[The task]
Within the material below, transcribe exactly the lines from the one holding "ATOM 53 O O" through the one holding "ATOM 60 O O", keeping both ends and skipping the rest.
============================================================
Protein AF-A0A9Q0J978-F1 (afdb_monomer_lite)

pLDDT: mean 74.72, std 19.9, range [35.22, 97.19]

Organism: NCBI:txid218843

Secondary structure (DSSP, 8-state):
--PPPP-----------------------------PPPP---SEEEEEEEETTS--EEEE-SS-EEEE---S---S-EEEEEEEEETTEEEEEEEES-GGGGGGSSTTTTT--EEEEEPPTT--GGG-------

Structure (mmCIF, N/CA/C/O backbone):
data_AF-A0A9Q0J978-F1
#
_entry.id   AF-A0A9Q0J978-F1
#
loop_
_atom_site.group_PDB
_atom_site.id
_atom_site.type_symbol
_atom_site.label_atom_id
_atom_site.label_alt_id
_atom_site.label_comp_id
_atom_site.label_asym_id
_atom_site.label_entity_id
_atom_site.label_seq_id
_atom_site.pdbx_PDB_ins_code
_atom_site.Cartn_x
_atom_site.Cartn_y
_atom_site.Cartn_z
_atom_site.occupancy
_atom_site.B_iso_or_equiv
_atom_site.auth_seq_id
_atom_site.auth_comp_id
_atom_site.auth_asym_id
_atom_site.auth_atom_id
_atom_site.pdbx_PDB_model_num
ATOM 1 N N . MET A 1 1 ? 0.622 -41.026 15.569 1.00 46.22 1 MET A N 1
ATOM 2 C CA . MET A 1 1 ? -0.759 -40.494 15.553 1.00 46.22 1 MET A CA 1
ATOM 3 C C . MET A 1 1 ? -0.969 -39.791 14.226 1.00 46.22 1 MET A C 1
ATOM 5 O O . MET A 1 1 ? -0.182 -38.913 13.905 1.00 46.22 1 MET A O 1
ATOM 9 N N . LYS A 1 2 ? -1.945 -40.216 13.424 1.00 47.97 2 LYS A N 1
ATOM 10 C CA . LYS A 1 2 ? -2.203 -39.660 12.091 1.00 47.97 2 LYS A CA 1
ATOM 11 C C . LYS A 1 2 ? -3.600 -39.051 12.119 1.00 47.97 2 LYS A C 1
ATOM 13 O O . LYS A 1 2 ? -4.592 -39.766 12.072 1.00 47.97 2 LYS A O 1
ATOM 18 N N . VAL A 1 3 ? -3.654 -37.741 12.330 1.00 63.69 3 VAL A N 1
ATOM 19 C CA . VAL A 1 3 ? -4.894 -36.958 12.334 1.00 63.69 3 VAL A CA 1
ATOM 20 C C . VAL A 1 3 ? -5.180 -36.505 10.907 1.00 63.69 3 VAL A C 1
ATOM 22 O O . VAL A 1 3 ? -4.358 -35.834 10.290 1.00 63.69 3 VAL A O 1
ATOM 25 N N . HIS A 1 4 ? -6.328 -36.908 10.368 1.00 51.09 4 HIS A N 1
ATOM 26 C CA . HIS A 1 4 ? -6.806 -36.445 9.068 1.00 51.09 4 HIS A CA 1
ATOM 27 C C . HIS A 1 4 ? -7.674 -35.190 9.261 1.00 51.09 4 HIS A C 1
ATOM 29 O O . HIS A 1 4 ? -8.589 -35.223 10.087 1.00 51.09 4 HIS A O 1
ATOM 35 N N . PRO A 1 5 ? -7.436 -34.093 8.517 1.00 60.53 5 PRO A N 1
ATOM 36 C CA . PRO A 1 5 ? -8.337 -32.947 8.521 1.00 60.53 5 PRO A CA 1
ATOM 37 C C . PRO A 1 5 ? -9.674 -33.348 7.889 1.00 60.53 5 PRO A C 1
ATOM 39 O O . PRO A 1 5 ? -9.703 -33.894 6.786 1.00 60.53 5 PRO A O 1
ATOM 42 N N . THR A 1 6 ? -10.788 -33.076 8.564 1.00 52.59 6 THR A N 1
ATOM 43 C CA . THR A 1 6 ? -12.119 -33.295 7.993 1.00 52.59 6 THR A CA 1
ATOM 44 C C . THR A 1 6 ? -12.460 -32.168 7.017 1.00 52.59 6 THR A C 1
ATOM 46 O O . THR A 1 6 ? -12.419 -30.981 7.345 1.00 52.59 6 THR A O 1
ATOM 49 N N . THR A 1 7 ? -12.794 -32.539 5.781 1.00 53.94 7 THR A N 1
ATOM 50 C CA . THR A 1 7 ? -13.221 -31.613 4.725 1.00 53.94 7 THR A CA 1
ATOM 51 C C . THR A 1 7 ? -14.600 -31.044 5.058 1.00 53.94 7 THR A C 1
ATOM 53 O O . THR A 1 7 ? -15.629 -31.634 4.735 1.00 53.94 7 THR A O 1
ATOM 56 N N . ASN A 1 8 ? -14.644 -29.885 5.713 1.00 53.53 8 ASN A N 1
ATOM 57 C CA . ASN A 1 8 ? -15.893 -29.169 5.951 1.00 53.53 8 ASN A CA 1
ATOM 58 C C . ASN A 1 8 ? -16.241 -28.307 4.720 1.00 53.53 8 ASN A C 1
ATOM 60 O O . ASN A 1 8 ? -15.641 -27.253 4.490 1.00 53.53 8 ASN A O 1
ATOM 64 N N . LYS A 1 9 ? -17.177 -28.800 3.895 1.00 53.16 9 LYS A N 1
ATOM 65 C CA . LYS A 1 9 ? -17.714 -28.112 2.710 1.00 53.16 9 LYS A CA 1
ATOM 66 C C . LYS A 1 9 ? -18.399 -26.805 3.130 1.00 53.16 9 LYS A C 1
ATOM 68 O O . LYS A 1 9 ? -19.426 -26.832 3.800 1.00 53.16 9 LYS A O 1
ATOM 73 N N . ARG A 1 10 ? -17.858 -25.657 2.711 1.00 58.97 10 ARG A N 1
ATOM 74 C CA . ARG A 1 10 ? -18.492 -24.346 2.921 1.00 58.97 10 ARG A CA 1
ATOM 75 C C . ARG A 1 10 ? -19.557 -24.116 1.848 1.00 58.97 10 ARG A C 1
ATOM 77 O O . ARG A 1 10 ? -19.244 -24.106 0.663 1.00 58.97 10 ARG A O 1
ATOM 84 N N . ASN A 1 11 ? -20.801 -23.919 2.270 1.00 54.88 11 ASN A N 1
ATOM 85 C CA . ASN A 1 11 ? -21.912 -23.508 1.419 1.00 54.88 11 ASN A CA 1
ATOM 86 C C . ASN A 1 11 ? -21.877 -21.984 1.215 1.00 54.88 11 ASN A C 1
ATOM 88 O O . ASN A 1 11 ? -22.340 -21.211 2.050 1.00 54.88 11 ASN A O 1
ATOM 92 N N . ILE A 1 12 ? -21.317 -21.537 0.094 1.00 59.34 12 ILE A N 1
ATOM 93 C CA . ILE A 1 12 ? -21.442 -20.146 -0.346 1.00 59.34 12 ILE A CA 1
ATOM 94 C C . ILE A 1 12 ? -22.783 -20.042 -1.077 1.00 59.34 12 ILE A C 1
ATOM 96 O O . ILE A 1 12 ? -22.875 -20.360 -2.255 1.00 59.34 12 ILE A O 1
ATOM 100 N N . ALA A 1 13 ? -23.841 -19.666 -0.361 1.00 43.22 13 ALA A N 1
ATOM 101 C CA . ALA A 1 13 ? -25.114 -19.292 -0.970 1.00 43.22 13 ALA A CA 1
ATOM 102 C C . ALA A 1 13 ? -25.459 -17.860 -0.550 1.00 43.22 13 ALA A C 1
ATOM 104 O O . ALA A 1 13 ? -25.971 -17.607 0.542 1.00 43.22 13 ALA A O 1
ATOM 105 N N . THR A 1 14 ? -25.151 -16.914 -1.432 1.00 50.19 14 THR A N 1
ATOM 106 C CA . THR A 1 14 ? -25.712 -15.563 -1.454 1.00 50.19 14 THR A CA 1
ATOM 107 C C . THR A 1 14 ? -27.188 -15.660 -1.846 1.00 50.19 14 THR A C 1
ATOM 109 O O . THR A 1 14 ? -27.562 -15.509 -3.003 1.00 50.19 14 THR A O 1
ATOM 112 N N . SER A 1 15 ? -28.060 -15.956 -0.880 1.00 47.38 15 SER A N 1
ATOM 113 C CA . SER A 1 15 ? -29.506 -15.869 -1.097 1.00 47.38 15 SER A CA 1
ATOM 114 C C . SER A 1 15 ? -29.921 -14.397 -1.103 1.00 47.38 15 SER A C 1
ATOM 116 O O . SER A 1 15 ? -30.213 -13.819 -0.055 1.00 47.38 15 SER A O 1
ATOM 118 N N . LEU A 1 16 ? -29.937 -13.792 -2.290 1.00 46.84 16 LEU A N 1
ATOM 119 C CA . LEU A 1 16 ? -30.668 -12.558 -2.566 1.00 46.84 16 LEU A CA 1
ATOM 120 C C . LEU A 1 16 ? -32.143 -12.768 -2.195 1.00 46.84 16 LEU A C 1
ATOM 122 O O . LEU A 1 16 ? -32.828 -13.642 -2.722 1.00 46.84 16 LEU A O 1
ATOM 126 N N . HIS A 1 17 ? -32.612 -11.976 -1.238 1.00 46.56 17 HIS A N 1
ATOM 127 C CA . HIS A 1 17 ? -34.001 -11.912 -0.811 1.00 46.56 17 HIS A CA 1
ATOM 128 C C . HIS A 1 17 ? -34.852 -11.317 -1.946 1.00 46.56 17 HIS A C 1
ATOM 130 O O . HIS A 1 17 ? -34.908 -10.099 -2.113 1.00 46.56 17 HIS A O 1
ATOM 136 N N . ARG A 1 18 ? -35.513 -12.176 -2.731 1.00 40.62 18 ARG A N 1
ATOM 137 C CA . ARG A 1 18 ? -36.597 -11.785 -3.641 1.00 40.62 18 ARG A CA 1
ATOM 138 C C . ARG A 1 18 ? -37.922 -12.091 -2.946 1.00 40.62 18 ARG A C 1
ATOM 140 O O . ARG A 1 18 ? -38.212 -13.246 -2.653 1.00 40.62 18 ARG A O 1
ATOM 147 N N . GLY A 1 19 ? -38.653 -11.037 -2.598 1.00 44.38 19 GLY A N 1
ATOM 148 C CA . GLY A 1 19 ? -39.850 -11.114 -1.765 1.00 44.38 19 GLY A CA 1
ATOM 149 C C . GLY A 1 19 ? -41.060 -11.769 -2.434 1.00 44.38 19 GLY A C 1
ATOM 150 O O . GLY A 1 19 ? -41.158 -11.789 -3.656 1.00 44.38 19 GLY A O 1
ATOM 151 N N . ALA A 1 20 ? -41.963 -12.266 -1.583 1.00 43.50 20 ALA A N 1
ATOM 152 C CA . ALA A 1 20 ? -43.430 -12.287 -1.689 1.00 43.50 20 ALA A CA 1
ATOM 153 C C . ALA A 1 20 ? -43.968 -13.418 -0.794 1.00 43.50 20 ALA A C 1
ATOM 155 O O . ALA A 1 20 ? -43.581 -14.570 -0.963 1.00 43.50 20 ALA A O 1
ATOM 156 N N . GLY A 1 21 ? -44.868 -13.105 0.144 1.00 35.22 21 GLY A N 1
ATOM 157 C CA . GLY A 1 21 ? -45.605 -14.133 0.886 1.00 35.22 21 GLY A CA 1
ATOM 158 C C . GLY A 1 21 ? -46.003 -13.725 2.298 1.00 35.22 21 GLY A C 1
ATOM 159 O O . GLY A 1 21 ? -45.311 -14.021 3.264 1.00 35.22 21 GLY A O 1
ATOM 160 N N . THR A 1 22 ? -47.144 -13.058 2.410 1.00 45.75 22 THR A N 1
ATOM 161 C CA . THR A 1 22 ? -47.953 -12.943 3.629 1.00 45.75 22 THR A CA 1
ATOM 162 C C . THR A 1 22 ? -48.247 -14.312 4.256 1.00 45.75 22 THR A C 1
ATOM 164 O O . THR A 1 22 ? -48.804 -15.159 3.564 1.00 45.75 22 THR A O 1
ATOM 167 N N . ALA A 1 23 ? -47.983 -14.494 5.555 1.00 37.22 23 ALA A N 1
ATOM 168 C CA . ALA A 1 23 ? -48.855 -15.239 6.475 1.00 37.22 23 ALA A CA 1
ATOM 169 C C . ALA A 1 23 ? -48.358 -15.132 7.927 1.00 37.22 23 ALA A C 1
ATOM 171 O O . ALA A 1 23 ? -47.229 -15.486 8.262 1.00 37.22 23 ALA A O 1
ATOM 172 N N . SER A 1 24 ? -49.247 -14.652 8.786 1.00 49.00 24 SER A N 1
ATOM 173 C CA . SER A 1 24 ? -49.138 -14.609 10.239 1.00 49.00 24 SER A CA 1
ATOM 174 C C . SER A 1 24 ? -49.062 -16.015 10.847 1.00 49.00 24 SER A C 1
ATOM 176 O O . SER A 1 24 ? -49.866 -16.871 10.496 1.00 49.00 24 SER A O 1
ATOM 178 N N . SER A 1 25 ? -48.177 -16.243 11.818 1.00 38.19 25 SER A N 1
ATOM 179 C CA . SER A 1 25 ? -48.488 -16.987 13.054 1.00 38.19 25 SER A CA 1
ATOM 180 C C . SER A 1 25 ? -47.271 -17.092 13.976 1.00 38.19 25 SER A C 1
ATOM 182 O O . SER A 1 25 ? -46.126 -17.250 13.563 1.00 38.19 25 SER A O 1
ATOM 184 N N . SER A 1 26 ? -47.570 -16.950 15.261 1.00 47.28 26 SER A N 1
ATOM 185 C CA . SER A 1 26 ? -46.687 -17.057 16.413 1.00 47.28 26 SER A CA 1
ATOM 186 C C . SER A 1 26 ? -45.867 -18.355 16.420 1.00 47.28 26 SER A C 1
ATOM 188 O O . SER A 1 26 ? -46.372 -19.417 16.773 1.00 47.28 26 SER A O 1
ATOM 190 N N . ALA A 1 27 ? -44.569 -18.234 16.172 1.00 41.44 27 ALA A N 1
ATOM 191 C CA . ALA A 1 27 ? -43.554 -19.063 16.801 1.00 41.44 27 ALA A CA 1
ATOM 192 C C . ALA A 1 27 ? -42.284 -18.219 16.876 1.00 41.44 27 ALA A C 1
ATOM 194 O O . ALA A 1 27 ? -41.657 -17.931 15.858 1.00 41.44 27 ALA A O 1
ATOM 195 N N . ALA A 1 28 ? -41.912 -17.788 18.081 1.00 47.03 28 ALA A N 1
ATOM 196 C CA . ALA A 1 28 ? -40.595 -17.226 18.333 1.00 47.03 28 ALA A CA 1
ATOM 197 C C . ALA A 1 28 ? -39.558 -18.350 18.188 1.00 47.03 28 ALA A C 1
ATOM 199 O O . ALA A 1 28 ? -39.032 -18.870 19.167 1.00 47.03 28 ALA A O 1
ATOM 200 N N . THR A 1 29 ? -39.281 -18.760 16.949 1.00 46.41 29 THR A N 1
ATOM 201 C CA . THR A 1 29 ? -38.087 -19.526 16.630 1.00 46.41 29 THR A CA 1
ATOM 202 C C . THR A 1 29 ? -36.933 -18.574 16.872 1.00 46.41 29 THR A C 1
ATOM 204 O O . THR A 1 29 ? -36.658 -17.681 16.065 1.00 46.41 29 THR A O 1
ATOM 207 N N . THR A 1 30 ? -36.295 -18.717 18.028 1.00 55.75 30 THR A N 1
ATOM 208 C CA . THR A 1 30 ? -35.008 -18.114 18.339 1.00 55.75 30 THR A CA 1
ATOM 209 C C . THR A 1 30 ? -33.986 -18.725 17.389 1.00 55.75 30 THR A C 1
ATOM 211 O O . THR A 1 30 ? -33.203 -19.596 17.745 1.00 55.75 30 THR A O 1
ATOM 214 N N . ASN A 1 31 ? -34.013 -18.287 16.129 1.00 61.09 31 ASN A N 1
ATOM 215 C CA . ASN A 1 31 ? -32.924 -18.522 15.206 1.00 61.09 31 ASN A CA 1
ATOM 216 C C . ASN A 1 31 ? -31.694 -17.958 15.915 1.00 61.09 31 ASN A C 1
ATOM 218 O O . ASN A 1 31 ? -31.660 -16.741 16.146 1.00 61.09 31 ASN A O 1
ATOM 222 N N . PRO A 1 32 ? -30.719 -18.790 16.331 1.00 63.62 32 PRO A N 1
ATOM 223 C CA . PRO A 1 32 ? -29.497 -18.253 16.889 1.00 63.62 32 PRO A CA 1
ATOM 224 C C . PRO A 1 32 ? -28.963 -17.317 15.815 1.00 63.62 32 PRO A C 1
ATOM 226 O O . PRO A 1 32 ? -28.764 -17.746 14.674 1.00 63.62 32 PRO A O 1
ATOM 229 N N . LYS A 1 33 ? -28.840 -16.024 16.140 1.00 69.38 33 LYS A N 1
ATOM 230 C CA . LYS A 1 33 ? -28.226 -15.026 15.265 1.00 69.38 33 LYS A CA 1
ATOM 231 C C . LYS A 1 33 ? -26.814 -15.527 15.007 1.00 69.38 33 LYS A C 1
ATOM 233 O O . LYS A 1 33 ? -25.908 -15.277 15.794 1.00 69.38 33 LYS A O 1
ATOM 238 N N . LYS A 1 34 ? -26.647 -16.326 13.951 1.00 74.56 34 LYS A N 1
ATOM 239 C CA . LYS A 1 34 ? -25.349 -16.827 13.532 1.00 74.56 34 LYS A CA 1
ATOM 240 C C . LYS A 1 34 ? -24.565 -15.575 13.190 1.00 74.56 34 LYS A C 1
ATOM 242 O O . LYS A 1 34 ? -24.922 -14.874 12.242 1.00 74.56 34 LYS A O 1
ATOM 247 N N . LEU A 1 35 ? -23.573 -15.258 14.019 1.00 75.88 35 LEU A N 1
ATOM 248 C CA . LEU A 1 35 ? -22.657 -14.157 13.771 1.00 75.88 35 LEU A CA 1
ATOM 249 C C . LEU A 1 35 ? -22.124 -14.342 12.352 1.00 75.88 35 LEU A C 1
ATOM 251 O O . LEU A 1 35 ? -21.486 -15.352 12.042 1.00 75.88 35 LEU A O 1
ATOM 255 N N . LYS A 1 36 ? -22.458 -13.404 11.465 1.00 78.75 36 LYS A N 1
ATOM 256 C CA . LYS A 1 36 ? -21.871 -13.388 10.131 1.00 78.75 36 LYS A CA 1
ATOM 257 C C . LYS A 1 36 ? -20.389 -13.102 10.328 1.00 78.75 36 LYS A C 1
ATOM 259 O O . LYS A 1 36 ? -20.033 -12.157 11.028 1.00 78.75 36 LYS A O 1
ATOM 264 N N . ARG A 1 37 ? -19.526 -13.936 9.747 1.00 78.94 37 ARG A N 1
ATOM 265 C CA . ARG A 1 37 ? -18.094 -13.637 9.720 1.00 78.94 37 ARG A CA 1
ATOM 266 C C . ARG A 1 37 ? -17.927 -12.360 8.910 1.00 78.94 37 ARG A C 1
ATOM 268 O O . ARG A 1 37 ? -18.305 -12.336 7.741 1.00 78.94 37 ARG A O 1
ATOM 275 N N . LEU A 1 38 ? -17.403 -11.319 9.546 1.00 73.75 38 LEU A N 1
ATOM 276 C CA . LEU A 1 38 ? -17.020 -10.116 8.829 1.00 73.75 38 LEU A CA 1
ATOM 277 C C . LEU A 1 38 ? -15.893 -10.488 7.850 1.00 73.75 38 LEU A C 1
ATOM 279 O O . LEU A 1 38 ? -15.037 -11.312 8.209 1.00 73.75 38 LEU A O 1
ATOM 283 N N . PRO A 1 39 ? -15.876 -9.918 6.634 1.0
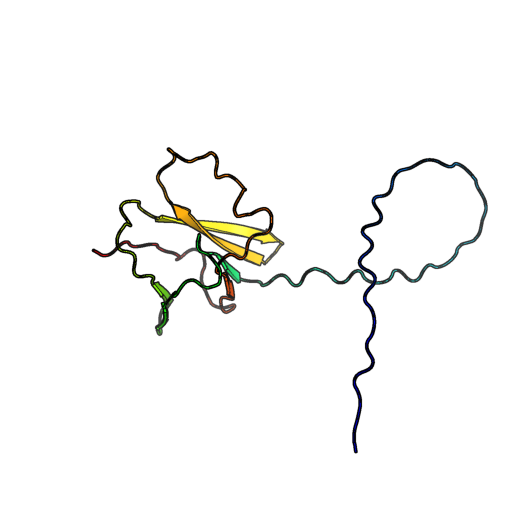0 74.25 39 PRO A N 1
ATOM 284 C CA . PRO A 1 39 ? -14.678 -9.932 5.812 1.00 74.25 39 PRO A CA 1
ATOM 285 C C . PRO A 1 39 ? -13.508 -9.449 6.664 1.00 74.25 39 PRO A C 1
ATOM 287 O O . PRO A 1 39 ? -13.644 -8.498 7.432 1.00 74.25 39 PRO A O 1
ATOM 290 N N . HIS A 1 40 ? -12.376 -10.139 6.599 1.00 76.88 40 HIS A N 1
ATOM 291 C CA . HIS A 1 40 ? -11.215 -9.687 7.344 1.00 76.88 40 HIS A CA 1
ATOM 292 C C . HIS A 1 40 ? -10.706 -8.397 6.692 1.00 76.88 40 HIS A C 1
ATOM 294 O O . HIS A 1 40 ? -10.181 -8.436 5.581 1.00 76.88 40 HIS A O 1
ATOM 300 N N . VAL A 1 41 ? -10.903 -7.265 7.367 1.00 78.94 41 VAL A N 1
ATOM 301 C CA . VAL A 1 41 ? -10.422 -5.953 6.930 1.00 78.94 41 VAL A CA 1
============================================================
[Written solution]
ATOM 53 O O . THR A 1 7 ? -15.629 -31.634 4.735 1.00 53.94 7 THR A O 1
ATOM 56 N N . ASN A 1 8 ? -14.644 -29.885 5.713 1.00 53.53 8 ASN A N 1
ATOM 57 C CA . ASN A 1 8 ? -15.893 -29.169 5.951 1.00 53.53 8 ASN A CA 1
ATOM 58 C C . ASN A 1 8 ? -16.241 -28.307 4.720 1.00 53.53 8 ASN A C 1
ATOM 60 O O . ASN A 1 8 ? -15.641 -27.253 4.490 1.00 53.53 8 ASN A O 1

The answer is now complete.